## PROVIDED INFORMATION
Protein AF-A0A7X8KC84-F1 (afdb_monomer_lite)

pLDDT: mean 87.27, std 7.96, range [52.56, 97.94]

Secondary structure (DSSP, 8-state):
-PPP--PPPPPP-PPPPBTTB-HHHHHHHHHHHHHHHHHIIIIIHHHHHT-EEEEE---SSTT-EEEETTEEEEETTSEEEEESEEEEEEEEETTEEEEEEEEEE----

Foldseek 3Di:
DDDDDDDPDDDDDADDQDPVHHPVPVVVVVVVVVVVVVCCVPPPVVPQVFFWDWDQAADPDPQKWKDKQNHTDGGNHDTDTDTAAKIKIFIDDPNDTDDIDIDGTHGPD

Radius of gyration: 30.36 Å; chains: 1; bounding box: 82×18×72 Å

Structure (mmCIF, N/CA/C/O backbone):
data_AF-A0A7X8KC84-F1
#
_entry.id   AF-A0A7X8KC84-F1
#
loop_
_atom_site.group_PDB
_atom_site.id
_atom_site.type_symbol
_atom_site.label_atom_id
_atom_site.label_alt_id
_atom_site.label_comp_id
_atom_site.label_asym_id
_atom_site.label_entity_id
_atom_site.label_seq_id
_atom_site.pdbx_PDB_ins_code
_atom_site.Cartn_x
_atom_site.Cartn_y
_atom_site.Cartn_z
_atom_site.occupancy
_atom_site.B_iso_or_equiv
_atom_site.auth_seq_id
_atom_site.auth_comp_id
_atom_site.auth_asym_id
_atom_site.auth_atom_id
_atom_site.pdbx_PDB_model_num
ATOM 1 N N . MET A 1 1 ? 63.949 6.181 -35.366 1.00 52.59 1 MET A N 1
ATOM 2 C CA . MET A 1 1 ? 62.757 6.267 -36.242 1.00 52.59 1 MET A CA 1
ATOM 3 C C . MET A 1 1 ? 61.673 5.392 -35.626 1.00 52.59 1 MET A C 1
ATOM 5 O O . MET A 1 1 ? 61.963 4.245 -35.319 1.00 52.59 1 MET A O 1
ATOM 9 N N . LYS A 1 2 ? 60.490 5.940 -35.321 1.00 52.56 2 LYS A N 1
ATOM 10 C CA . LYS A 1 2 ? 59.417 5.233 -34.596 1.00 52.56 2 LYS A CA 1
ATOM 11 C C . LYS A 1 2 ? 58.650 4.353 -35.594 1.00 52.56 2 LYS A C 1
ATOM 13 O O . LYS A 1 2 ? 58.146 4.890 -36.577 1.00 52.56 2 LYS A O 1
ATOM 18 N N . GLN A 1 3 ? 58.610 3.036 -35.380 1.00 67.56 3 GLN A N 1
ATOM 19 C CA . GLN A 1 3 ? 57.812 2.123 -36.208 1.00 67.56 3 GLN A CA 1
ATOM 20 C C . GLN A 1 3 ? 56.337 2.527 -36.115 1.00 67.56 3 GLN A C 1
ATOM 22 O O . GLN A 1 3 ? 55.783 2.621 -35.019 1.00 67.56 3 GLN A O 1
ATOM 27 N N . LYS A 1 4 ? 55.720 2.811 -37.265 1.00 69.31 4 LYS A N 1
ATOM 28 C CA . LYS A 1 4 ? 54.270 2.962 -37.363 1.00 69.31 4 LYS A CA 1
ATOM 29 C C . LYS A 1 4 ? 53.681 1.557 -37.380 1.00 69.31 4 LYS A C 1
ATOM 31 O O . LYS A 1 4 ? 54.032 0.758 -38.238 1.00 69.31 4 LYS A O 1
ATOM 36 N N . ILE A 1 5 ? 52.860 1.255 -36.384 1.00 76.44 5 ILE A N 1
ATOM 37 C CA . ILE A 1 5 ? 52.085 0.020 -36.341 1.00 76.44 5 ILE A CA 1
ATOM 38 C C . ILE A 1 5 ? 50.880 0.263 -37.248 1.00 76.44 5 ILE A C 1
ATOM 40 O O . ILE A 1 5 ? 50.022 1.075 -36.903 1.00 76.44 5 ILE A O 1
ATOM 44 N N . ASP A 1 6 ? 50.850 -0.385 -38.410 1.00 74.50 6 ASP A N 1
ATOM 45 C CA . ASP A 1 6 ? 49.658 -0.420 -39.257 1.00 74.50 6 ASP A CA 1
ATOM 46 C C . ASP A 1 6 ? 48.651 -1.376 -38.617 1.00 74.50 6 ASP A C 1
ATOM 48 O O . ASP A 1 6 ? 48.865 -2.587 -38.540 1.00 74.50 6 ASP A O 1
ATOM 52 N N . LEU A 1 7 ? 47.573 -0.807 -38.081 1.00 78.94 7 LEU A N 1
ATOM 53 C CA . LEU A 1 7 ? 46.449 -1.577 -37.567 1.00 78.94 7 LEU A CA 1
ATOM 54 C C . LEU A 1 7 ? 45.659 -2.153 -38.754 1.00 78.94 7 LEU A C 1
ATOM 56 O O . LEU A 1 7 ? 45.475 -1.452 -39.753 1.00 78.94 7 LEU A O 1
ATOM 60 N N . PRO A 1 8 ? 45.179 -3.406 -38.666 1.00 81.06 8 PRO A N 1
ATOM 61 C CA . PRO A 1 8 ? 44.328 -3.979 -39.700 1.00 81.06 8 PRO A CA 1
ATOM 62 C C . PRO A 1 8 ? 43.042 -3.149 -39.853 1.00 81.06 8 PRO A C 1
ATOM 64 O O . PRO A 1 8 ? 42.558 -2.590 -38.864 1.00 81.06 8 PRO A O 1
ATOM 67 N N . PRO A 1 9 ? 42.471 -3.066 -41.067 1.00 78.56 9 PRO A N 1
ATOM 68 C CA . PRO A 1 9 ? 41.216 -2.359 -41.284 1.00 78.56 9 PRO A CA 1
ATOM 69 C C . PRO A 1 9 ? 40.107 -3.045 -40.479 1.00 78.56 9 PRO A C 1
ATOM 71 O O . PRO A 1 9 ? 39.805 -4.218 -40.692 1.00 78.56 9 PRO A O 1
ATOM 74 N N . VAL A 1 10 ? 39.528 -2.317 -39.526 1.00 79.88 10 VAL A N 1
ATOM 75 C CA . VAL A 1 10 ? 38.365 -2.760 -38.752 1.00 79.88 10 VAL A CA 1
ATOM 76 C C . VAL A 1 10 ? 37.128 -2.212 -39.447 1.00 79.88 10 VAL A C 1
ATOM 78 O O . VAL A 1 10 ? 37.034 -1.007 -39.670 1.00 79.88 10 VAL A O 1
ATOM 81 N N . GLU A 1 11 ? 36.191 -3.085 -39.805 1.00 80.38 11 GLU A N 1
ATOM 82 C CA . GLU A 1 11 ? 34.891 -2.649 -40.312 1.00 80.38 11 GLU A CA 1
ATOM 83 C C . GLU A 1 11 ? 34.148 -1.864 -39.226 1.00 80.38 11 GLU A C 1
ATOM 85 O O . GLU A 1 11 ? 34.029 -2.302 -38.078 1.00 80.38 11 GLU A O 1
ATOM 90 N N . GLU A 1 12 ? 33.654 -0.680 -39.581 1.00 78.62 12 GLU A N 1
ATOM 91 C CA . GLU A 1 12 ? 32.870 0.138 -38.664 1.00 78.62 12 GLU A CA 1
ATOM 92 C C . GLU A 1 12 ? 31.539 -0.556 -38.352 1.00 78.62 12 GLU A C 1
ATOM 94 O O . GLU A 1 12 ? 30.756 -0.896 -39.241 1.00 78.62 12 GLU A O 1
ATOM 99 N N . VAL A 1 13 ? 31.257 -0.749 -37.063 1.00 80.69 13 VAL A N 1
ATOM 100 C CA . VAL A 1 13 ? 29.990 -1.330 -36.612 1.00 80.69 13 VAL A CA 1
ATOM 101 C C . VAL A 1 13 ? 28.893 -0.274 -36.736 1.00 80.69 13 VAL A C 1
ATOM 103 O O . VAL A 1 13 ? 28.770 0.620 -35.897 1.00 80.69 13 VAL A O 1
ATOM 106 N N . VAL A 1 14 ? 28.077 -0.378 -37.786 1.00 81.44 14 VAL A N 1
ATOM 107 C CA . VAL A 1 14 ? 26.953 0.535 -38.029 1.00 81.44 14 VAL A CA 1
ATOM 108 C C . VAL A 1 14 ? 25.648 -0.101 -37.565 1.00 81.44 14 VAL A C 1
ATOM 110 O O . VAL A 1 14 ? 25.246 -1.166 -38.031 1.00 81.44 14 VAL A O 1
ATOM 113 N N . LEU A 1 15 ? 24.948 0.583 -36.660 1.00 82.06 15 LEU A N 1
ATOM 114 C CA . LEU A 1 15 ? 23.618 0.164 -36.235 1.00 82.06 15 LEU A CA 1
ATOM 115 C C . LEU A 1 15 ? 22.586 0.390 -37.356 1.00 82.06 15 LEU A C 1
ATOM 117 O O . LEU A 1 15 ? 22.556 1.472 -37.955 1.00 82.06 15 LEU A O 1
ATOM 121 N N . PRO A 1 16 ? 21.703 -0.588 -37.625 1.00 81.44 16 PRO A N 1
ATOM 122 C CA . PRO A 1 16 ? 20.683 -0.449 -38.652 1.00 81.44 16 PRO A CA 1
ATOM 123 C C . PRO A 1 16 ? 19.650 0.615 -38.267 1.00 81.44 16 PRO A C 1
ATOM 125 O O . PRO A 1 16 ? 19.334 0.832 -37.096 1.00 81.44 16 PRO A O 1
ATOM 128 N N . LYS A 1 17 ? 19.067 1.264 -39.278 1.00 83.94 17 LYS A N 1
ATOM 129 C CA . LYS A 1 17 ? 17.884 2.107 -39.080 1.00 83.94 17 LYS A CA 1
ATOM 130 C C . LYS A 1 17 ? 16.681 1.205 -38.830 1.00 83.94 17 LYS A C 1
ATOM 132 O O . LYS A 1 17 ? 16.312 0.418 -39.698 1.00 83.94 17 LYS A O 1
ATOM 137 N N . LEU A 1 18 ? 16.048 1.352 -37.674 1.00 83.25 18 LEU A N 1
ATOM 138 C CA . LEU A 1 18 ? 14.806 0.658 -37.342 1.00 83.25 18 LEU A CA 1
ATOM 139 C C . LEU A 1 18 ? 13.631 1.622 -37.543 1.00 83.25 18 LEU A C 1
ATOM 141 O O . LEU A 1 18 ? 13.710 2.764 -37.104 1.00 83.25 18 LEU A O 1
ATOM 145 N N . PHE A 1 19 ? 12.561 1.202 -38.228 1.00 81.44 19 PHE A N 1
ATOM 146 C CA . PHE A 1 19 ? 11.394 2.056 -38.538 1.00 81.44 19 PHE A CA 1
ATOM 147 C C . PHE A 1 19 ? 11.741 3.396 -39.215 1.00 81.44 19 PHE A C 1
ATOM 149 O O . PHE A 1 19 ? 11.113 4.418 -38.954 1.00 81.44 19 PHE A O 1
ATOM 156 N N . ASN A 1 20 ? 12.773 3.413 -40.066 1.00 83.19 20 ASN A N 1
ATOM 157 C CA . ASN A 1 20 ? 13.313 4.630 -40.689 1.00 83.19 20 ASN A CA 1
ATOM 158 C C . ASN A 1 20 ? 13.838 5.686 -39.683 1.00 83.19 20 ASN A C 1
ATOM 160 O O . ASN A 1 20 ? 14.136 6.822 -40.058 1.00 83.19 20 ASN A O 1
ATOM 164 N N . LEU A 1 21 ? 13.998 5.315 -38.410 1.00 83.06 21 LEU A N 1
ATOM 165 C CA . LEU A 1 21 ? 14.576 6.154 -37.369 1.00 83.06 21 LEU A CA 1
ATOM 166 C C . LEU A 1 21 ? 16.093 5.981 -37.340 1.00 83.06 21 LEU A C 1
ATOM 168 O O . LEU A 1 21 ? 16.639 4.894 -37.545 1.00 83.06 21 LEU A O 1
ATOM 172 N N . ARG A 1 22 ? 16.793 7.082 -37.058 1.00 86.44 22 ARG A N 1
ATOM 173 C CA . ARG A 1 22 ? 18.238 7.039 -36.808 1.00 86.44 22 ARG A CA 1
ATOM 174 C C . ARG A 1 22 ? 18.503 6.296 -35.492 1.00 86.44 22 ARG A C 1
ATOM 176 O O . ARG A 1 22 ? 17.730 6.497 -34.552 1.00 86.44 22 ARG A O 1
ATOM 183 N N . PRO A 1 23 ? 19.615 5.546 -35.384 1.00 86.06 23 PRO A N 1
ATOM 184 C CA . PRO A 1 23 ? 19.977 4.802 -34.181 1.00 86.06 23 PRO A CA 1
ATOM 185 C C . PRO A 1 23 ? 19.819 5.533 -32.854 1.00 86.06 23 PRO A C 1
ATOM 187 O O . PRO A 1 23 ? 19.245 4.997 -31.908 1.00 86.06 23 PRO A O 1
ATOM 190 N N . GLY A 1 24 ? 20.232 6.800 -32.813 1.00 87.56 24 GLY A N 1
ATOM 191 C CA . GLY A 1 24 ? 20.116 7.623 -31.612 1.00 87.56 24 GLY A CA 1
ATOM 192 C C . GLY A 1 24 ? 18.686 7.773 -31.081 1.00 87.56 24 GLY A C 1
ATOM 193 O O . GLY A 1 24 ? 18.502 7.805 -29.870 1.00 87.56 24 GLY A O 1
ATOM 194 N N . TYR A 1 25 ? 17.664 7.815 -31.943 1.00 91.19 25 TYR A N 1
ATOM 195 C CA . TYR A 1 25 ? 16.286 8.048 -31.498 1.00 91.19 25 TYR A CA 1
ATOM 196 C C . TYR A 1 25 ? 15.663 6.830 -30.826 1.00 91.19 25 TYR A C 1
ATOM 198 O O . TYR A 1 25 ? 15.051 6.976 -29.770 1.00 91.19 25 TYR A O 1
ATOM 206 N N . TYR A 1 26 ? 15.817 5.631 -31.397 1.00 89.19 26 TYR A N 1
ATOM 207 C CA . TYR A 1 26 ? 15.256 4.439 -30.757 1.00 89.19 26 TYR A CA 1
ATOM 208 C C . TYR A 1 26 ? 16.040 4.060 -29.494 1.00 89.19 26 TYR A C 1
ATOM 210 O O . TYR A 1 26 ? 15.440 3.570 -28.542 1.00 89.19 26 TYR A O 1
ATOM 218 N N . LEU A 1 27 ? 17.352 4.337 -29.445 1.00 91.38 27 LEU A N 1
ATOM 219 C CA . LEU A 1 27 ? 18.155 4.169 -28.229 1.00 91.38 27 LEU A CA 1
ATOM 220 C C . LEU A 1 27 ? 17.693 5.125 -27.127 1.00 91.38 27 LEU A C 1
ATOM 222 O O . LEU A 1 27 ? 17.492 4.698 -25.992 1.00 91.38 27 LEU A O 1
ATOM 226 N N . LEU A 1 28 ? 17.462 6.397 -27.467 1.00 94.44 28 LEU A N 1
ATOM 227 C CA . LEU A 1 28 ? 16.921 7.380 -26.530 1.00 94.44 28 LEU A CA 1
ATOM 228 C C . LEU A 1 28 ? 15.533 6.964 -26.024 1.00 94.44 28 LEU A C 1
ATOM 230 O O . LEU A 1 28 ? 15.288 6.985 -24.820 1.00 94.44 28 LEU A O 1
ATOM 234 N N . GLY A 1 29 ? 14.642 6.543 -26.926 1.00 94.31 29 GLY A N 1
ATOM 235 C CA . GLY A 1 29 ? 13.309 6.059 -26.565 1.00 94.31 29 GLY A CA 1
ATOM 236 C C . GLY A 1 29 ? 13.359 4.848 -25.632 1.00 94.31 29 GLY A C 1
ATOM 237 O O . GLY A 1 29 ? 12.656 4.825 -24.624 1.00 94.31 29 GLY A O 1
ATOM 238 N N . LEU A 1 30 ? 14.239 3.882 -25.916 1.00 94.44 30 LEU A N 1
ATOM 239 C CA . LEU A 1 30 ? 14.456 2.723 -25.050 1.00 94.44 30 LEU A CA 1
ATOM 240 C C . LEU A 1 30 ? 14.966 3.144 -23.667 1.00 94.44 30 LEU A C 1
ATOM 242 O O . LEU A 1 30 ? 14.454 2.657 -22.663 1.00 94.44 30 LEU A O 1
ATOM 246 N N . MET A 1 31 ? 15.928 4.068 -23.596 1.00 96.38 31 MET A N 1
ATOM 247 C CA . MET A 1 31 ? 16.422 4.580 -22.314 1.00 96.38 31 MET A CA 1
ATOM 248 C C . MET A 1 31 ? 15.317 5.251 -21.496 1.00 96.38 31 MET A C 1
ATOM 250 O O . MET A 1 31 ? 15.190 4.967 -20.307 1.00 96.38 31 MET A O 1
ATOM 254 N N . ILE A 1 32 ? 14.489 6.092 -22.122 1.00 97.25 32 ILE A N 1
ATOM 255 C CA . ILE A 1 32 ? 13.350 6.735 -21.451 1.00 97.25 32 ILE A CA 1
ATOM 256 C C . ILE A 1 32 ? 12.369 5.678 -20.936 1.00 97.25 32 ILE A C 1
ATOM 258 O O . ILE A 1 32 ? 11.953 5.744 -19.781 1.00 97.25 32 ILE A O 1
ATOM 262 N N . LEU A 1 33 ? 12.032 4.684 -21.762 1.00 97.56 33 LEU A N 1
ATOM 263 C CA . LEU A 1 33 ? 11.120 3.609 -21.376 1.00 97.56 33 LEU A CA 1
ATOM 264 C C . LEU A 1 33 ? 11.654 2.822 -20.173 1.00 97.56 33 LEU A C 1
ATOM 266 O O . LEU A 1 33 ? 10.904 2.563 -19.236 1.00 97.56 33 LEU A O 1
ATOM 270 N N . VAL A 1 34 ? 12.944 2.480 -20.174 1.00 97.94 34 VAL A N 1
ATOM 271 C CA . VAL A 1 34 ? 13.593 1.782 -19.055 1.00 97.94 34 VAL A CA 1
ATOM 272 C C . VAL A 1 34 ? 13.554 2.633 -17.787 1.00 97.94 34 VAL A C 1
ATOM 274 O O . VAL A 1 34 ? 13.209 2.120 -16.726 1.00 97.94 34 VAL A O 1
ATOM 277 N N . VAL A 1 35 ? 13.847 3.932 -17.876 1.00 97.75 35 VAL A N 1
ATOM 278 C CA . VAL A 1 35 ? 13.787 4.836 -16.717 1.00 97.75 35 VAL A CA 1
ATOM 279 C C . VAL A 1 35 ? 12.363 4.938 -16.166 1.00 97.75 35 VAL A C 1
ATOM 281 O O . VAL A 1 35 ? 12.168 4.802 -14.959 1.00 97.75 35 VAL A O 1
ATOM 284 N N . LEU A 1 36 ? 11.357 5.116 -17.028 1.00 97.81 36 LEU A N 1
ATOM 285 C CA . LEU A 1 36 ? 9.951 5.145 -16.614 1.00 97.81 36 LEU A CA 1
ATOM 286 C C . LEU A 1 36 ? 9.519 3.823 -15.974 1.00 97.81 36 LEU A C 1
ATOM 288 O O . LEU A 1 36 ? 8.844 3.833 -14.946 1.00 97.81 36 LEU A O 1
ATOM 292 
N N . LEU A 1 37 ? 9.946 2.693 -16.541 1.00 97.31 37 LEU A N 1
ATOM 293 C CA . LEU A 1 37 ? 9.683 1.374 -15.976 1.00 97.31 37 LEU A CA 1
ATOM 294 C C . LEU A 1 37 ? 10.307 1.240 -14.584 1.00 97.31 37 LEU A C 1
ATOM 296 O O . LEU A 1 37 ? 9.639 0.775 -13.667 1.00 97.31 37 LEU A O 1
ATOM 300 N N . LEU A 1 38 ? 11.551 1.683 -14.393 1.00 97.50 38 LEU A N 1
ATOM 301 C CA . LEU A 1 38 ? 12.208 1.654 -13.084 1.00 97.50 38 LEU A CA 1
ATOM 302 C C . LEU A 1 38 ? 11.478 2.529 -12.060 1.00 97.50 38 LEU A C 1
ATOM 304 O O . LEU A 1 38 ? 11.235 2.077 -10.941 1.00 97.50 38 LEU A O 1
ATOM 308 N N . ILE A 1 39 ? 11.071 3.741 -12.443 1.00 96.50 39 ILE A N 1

## TASK REQUIREMENTS
Please copy, exactly and with nothing else, the lines above beginning at the line that has "ATOM 31 O O" and ending with the line that has "ATOM 52 N N".

## REPLY TO THE TASK
ATOM 31 O O . LYS A 1 4 ? 54.032 0.758 -38.238 1.00 69.31 4 LYS A O 1
ATOM 36 N N . ILE A 1 5 ? 52.860 1.255 -36.384 1.00 76.44 5 ILE A N 1
ATOM 37 C CA . ILE A 1 5 ? 52.085 0.020 -36.341 1.00 76.44 5 ILE A CA 1
ATOM 38 C C . ILE A 1 5 ? 50.880 0.263 -37.248 1.00 76.44 5 ILE A C 1
ATOM 40 O O . ILE A 1 5 ? 50.022 1.075 -36.903 1.00 76.44 5 ILE A O 1
ATOM 44 N N . ASP A 1 6 ? 50.850 -0.385 -38.410 1.00 74.50 6 ASP A N 1
ATOM 45 C CA . ASP A 1 6 ? 49.658 -0.420 -39.257 1.00 74.50 6 ASP A CA 1
ATOM 46 C C . ASP A 1 6 ? 48.651 -1.376 -38.617 1.00 74.50 6 ASP A C 1
ATOM 48 O O . ASP A 1 6 ? 48.865 -2.587 -38.540 1.00 74.50 6 ASP A O 1
ATOM 52 N N . LEU A 1 7 ? 47.573 -0.807 -38.081 1.00 78.94 7 LEU A N 1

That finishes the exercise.